Constructing Worlds: Photography and Architecture in the Modern Age
The Barbican Art Gallery in London is currently showcasing a landmark exhibition of eighteen outstanding photographers covering the time period from the 1930s to the present day who have influenced the way we view 20th and 21st century architecture on a global stage.
It investigates why architects, such as Charles and Ray Eames and Le Corbusier, used the power of the photographic image to promote their vision of Modernist architecture. Images range from skyscrapers in New York, decaying colonial structures in the Congo, glamorous post-war suburban homes of California, to the modern towers of Venezuela.

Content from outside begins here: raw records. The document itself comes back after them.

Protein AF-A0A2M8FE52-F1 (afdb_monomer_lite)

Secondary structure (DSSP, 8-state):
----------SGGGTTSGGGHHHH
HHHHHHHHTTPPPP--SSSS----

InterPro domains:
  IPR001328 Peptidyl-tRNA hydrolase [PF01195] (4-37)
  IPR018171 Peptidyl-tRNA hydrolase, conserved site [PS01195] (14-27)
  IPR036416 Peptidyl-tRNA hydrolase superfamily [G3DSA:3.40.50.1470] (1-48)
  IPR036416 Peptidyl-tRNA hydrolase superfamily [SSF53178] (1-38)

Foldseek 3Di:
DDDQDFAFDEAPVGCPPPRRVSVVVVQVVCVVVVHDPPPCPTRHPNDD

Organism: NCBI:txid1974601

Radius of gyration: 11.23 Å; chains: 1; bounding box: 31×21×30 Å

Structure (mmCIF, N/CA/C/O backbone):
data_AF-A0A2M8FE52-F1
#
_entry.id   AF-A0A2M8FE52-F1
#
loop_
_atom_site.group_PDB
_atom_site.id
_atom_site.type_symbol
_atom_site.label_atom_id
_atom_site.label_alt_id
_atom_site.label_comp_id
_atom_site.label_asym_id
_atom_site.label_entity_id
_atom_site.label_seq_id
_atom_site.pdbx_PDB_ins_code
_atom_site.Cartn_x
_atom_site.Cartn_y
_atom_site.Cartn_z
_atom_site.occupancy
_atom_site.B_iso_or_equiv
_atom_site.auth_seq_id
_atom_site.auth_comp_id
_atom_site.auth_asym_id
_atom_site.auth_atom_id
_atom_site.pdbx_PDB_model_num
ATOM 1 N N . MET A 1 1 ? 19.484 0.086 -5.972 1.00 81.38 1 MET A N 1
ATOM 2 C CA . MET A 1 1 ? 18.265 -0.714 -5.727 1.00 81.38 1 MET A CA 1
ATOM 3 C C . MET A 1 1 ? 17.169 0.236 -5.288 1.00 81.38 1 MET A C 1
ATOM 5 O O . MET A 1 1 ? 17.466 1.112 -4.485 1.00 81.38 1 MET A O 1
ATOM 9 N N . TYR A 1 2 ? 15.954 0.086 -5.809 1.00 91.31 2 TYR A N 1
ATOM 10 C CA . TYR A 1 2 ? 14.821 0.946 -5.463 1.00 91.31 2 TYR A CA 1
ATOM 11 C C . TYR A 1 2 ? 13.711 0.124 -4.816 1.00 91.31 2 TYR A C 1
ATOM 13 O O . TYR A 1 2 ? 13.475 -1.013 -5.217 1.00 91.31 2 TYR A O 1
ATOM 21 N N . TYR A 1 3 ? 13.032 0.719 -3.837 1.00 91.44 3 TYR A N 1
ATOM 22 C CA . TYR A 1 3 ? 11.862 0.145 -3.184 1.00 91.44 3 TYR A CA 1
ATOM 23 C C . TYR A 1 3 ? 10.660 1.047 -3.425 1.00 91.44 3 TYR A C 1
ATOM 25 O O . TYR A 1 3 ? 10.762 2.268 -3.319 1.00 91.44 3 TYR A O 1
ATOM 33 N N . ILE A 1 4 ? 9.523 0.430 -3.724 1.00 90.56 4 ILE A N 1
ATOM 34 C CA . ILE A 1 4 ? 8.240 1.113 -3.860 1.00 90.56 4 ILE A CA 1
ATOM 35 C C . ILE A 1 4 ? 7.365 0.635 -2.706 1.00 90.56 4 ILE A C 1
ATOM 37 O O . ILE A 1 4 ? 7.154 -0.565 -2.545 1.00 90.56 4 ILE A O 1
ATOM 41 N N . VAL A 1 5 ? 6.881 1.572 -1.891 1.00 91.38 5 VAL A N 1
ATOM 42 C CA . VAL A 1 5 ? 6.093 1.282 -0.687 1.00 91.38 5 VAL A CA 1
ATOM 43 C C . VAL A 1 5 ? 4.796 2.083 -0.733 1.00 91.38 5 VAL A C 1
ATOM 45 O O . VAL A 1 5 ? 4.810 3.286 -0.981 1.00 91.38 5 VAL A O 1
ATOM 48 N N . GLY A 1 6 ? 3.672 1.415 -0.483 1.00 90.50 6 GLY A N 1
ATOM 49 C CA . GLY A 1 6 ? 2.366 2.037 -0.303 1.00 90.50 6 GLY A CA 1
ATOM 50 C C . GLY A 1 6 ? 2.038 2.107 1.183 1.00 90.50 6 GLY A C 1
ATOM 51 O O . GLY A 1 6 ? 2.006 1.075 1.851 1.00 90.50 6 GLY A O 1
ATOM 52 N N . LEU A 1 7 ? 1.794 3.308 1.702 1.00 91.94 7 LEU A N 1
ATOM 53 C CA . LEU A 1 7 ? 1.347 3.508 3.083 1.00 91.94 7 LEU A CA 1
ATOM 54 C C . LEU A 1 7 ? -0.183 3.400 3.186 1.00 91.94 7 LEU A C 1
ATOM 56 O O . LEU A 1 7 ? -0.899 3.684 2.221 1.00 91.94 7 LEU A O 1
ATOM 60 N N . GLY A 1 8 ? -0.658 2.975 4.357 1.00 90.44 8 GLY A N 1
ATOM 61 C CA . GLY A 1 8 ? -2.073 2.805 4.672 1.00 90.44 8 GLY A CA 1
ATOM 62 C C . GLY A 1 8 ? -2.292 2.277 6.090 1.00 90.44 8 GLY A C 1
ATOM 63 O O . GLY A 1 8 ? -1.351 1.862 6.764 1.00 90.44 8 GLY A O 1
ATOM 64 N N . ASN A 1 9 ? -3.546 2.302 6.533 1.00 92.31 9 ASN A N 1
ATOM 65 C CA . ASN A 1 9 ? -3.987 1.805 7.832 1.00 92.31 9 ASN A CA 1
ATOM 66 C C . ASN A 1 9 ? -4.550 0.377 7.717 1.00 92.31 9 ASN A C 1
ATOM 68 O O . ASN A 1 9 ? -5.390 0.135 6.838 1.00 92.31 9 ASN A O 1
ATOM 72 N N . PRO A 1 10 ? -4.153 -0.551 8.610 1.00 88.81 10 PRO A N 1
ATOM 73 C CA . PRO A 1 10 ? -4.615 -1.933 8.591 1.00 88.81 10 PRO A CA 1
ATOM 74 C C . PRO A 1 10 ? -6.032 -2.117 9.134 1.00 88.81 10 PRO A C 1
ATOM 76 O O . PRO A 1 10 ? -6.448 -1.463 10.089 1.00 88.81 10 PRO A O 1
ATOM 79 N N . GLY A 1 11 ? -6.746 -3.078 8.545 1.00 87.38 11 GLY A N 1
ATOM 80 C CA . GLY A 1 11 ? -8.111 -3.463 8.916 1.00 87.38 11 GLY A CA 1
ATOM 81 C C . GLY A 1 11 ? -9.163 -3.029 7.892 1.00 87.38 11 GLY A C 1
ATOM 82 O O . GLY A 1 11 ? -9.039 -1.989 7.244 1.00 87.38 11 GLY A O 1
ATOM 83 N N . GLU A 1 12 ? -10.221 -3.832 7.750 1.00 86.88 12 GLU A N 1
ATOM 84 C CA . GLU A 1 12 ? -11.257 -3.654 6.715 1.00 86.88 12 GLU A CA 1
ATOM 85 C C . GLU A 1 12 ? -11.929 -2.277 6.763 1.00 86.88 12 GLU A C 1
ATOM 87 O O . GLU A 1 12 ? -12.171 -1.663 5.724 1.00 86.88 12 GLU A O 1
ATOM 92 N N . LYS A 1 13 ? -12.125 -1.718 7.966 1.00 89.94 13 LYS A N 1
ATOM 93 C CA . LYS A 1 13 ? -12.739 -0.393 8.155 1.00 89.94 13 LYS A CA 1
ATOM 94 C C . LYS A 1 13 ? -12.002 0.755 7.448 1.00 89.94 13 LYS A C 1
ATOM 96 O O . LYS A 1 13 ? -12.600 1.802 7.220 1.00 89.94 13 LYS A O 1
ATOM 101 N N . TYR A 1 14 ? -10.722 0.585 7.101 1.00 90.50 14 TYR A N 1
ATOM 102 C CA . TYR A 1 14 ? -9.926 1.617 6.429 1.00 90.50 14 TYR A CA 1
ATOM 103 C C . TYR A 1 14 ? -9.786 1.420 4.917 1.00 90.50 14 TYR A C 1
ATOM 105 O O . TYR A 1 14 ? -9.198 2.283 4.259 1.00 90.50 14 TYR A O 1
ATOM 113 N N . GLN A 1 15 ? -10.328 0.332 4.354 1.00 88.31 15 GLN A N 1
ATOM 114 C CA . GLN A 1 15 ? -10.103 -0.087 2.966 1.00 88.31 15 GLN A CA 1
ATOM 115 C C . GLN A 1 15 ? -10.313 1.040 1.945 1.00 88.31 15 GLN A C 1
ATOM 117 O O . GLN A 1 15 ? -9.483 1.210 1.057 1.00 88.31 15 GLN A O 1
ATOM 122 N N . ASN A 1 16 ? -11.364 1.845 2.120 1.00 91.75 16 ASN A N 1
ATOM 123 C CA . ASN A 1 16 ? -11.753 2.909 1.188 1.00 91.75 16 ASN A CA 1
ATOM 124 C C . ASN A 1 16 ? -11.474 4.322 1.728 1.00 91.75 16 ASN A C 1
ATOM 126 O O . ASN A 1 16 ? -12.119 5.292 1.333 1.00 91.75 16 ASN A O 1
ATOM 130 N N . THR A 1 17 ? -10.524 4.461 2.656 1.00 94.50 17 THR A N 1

Featuring over 250 works by:
photographers: Berenice Abbott / Iwan Baan / Bernd and Hilla Becher / Hélène Binet / Walker Evans / Luigi Ghirri / Andreas Gursky / Lucien Hervé / Nadav Kander / Luisa Lambri / Simon Norfolk / Bas Princen / Ed Ruscha / Stephen Shore / Julius Shulman / Thomas Struth / Hiroshi Sugimoto / Guy Tillim;
and
architects: Le Corbusier / Frank Lloyd Wright / Minoru Yamasaki / Luis Barragán / Aldo Rossi / Pierre Koenig / Charles and Ray Eames / Daniel Libeskind.
This exhibition highlights the power of photography to reveal hidden truths in our society. The exhibition runs until 11 January 2015.
While you are there you may as well take advantage of the Architecture Tour of the Barbican Centre a unique brutalist architectural endeavour.